:: WHAT THIS TASK INVOLVES ::
Using the material that follows, output exactly the lines from the one containing "ATOM 36 C CA" through the one containing "ATOM 45 N N", with both ends kept.

:: PROVIDED INFORMATION ::
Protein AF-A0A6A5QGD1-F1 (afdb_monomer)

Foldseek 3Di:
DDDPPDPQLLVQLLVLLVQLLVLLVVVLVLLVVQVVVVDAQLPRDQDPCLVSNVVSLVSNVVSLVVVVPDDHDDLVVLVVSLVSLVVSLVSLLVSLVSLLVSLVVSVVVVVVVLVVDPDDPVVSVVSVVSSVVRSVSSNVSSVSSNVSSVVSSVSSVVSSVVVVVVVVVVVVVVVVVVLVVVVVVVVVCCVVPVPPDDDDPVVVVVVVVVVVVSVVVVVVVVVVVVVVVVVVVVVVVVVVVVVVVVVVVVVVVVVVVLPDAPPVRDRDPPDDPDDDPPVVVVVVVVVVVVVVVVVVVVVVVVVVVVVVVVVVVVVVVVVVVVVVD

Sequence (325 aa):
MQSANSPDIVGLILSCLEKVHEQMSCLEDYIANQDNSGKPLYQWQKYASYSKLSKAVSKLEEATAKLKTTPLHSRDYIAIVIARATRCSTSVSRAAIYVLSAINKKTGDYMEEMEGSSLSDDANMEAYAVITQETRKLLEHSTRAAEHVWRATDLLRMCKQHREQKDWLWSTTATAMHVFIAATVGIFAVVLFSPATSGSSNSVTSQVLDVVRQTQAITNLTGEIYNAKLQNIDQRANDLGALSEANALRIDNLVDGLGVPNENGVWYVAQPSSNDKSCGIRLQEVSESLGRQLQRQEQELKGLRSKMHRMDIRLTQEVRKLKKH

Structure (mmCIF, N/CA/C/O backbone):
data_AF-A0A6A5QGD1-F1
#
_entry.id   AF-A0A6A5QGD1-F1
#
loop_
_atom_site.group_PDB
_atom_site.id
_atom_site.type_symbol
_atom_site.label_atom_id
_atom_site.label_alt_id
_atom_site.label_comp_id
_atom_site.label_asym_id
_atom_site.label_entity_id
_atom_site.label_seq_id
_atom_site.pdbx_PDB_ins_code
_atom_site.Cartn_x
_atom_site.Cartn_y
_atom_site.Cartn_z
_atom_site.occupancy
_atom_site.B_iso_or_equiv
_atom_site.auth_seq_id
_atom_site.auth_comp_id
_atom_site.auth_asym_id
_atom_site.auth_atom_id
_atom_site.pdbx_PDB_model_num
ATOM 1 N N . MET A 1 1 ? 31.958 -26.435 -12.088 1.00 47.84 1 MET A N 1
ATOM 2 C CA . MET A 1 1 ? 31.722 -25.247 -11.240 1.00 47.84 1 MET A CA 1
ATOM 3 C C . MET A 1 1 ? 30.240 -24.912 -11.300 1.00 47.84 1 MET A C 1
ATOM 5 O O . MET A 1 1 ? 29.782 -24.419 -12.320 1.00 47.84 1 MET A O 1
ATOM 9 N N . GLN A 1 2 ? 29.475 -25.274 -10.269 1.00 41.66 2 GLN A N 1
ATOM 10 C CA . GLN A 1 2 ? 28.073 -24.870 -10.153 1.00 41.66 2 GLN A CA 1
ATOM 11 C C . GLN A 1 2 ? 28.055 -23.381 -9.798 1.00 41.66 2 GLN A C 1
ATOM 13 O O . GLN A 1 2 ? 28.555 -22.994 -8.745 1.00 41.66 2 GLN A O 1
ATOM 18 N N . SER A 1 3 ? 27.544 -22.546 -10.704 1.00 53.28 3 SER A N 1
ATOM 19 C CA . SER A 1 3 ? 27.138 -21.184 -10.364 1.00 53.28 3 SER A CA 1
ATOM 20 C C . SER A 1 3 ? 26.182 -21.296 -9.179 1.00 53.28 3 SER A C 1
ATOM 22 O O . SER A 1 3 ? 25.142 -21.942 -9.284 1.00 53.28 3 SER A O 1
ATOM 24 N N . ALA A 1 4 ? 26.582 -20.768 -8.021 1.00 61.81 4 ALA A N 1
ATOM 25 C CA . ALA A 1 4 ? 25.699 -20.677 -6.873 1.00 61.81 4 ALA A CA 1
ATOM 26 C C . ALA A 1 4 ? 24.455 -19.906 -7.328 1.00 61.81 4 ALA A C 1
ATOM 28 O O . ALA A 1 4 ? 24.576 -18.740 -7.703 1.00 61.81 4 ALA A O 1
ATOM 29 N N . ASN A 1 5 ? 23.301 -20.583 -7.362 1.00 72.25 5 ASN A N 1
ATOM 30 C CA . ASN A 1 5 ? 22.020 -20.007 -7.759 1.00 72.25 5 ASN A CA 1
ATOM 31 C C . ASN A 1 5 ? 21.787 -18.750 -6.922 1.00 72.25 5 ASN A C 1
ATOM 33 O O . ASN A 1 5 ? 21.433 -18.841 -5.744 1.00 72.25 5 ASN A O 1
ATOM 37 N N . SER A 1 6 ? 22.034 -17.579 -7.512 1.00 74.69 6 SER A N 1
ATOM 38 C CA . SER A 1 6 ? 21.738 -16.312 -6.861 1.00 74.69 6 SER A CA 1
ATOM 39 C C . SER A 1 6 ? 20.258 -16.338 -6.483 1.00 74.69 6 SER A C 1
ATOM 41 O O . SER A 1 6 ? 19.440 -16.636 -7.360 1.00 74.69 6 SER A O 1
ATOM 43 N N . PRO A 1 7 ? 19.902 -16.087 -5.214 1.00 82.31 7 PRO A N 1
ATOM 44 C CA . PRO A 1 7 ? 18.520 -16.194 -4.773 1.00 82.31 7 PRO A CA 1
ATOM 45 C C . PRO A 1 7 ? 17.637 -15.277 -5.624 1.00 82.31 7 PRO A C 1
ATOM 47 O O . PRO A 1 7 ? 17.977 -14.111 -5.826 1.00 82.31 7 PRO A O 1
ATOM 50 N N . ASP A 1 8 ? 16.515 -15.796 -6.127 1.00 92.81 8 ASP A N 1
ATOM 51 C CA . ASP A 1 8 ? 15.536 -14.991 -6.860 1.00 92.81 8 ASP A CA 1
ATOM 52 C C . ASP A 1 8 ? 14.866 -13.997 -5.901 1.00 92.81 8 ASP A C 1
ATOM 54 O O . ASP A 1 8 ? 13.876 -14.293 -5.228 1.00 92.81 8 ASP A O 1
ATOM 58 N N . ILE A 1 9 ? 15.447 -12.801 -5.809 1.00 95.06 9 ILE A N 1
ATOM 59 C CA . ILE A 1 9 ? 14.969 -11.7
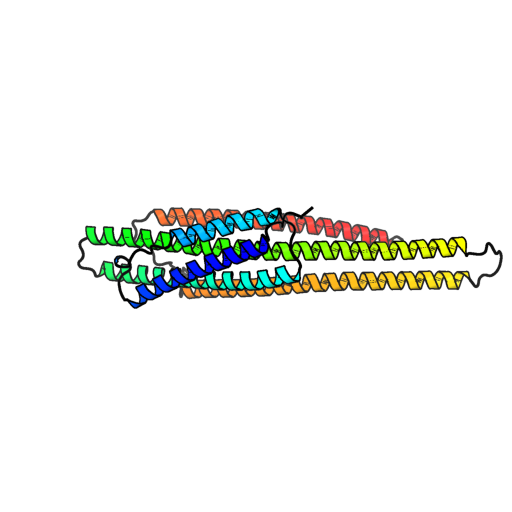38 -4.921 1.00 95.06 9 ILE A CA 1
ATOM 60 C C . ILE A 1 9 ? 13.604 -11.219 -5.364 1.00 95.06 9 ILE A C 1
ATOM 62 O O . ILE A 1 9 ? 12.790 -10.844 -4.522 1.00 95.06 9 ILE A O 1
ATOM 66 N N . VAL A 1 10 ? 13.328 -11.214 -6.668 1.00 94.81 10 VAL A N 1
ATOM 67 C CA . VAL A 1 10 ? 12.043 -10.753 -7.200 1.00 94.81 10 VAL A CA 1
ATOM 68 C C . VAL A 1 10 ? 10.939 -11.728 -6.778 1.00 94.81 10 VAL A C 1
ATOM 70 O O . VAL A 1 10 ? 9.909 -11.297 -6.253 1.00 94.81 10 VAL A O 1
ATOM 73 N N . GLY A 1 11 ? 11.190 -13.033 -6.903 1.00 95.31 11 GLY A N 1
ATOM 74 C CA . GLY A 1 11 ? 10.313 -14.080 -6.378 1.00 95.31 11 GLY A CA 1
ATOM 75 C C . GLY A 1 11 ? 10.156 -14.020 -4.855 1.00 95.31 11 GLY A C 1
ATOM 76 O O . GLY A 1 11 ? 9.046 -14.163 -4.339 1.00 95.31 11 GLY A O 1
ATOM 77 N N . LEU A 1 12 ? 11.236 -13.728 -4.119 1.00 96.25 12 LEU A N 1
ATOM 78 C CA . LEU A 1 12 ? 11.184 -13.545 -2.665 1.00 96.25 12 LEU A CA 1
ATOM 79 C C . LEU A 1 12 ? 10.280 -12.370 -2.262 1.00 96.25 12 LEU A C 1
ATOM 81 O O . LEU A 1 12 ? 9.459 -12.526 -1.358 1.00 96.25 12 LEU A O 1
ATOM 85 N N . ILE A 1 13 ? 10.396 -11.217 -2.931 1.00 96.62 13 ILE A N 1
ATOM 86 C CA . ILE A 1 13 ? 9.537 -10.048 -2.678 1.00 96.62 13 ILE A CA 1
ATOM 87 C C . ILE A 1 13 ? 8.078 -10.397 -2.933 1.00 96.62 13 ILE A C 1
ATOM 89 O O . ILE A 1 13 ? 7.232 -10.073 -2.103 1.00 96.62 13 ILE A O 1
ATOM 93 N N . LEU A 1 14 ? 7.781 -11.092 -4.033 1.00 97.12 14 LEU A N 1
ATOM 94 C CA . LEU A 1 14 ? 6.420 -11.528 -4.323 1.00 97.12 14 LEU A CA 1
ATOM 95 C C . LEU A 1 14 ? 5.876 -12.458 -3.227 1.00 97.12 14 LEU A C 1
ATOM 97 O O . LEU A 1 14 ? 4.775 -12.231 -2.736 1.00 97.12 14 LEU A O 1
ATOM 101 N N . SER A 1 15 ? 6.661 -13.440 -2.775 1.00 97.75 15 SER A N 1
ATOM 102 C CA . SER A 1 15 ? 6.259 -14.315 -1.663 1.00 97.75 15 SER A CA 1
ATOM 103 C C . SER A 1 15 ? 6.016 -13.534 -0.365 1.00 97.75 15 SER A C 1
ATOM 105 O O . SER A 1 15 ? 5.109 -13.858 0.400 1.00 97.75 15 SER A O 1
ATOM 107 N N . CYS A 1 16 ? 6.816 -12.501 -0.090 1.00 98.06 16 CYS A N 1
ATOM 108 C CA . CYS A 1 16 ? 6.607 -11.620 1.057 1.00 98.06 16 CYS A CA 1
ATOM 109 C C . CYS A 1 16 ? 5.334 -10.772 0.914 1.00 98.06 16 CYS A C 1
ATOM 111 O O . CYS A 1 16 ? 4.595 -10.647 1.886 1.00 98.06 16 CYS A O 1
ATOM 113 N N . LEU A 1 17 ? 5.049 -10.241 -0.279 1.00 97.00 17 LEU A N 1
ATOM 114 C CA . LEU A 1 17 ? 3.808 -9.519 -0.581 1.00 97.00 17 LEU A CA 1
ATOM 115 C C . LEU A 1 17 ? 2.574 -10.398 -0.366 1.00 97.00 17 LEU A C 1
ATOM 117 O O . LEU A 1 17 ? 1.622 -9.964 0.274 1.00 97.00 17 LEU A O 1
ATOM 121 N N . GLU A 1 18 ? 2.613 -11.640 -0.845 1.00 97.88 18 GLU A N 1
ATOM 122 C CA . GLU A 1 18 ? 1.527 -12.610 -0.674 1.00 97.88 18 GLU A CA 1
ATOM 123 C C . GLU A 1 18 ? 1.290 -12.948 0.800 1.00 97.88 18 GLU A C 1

---

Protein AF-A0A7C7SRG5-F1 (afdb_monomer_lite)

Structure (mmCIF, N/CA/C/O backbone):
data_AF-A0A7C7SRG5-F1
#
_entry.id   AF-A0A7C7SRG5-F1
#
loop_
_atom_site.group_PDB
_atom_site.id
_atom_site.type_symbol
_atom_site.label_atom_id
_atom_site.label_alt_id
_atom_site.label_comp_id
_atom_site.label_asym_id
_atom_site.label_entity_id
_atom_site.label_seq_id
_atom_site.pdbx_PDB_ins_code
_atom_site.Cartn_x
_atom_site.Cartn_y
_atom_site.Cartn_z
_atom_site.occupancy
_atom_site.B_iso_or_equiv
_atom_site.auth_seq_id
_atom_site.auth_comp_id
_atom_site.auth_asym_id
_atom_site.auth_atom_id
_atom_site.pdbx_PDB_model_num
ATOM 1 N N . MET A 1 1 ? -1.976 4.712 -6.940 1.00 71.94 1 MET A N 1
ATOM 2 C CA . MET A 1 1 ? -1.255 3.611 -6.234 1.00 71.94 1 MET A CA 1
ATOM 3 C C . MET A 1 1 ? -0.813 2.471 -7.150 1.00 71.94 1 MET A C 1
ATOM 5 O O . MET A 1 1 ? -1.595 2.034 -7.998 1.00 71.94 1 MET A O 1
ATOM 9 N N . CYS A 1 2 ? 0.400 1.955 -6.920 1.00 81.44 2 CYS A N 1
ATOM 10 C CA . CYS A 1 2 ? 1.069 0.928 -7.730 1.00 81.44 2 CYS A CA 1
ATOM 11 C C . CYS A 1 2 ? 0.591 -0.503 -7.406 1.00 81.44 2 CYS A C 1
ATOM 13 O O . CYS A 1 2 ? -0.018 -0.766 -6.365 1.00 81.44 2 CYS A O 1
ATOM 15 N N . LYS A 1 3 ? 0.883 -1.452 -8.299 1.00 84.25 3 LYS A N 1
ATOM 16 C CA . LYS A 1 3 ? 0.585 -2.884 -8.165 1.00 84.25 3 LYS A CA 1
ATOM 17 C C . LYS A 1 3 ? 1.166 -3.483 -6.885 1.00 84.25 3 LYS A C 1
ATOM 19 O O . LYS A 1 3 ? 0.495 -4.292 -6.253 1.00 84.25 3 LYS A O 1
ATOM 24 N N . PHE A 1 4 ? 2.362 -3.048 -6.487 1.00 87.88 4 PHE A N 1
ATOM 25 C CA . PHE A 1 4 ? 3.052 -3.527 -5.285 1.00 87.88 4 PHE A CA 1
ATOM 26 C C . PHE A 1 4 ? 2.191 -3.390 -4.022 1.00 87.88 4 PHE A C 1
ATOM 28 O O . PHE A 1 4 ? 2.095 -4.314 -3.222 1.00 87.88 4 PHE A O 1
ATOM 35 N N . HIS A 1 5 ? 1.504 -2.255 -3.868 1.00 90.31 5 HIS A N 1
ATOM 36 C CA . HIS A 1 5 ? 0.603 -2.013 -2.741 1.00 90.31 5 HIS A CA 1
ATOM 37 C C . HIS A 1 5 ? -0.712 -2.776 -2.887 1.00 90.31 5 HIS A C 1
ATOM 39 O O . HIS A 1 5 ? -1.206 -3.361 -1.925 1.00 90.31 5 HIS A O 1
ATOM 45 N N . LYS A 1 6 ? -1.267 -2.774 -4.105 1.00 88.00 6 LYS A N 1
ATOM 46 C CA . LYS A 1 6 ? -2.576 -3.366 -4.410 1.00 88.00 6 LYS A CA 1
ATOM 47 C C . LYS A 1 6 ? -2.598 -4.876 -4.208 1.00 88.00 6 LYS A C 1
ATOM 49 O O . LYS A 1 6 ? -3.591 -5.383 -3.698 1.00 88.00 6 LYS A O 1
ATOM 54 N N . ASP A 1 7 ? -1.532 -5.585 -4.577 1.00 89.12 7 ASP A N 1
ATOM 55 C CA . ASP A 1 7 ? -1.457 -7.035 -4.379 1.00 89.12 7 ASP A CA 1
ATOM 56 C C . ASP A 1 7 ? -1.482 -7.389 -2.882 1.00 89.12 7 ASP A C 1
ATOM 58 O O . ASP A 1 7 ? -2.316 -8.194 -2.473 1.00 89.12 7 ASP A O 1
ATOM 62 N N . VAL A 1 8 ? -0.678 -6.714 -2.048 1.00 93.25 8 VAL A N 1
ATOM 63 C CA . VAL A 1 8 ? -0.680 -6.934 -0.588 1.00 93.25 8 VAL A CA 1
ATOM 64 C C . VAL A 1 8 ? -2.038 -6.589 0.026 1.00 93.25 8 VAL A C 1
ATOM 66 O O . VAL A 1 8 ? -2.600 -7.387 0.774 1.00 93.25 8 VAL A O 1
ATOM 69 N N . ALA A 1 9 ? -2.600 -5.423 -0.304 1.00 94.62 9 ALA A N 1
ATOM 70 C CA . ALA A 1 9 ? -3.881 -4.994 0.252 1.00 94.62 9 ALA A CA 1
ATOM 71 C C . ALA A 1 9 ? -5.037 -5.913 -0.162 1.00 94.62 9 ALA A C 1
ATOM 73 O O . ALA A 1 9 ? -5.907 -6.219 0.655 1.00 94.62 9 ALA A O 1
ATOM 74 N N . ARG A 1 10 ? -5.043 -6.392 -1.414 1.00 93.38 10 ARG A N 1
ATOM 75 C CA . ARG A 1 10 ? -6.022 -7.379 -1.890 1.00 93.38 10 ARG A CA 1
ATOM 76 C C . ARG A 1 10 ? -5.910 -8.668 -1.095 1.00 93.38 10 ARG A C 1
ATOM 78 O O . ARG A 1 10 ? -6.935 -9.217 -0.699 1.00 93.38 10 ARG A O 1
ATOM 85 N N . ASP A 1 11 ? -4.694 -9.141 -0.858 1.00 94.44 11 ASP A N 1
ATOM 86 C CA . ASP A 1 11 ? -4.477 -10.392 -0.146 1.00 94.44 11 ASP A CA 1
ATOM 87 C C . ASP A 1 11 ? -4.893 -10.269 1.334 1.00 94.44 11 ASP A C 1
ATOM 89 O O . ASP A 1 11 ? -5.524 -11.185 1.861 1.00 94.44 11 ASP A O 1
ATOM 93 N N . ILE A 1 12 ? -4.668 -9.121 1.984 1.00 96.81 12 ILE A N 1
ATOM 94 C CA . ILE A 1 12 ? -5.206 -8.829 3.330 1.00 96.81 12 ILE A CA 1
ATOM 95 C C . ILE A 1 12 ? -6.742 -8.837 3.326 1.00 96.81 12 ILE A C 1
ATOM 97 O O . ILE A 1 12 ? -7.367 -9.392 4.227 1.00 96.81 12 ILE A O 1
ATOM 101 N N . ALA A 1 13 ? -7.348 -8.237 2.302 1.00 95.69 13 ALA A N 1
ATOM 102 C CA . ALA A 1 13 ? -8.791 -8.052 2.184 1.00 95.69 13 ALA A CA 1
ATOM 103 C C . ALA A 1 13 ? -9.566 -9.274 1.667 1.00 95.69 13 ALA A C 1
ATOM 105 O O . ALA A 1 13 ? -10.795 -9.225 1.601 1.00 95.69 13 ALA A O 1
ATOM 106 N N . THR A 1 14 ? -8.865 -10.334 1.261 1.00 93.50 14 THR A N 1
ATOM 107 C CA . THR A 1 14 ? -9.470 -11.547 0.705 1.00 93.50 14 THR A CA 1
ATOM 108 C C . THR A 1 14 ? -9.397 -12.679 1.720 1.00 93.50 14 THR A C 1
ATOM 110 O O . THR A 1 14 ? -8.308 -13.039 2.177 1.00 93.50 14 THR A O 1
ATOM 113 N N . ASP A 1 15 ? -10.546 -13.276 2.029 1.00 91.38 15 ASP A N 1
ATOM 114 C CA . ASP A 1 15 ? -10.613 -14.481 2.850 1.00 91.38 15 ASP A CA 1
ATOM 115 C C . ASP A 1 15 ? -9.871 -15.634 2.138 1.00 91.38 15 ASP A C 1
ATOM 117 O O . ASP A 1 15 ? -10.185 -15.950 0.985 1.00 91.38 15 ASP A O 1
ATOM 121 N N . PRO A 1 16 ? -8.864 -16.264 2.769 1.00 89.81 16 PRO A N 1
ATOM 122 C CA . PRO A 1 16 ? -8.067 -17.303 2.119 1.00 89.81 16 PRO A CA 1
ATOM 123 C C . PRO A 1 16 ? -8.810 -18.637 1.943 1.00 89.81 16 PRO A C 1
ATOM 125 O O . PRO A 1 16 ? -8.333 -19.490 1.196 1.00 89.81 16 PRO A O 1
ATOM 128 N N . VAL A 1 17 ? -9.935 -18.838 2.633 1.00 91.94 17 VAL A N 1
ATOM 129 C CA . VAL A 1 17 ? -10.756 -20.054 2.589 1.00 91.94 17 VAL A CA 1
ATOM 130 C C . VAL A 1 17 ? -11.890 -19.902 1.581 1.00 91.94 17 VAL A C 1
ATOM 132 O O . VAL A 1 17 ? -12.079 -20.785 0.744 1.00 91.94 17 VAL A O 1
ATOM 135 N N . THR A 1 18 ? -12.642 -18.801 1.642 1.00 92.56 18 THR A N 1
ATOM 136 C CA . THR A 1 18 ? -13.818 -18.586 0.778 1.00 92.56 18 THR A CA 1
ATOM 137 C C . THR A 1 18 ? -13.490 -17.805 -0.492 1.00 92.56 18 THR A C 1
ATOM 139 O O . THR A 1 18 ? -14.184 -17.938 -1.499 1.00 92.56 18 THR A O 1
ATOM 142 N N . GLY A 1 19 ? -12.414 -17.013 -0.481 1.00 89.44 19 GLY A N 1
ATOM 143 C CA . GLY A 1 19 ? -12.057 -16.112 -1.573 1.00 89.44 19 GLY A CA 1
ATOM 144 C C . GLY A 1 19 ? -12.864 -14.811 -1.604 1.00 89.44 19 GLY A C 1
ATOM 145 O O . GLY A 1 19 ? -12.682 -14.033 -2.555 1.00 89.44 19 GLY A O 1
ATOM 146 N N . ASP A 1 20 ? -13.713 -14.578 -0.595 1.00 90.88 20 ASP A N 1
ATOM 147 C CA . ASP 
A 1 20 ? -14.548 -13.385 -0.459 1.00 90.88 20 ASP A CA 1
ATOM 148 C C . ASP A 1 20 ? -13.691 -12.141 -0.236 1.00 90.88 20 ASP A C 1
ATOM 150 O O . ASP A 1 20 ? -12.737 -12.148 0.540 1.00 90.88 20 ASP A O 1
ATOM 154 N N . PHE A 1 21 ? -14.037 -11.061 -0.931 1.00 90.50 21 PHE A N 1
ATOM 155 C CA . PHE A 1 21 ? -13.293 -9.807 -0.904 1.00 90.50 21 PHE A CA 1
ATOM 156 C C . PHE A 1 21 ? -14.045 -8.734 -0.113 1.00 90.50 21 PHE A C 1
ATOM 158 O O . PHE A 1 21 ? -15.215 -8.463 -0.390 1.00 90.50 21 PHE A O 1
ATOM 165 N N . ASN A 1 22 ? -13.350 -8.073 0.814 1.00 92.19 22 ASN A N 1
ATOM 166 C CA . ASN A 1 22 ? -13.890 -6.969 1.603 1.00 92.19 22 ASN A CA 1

:: WRITTEN REPLY ::
ATOM 36 C CA . HIS A 1 5 ? 0.603 -2.013 -2.741 1.00 90.31 5 HIS A CA 1
ATOM 37 C C . HIS A 1 5 ? -0.712 -2.776 -2.887 1.00 90.31 5 HIS A C 1
ATOM 39 O O . HIS A 1 5 ? -1.206 -3.361 -1.925 1.00 90.31 5 HIS A O 1
ATOM 45 N N . LYS A 1 6 ? -1.267 -2.774 -4.105 1.00 88.00 6 LYS A N 1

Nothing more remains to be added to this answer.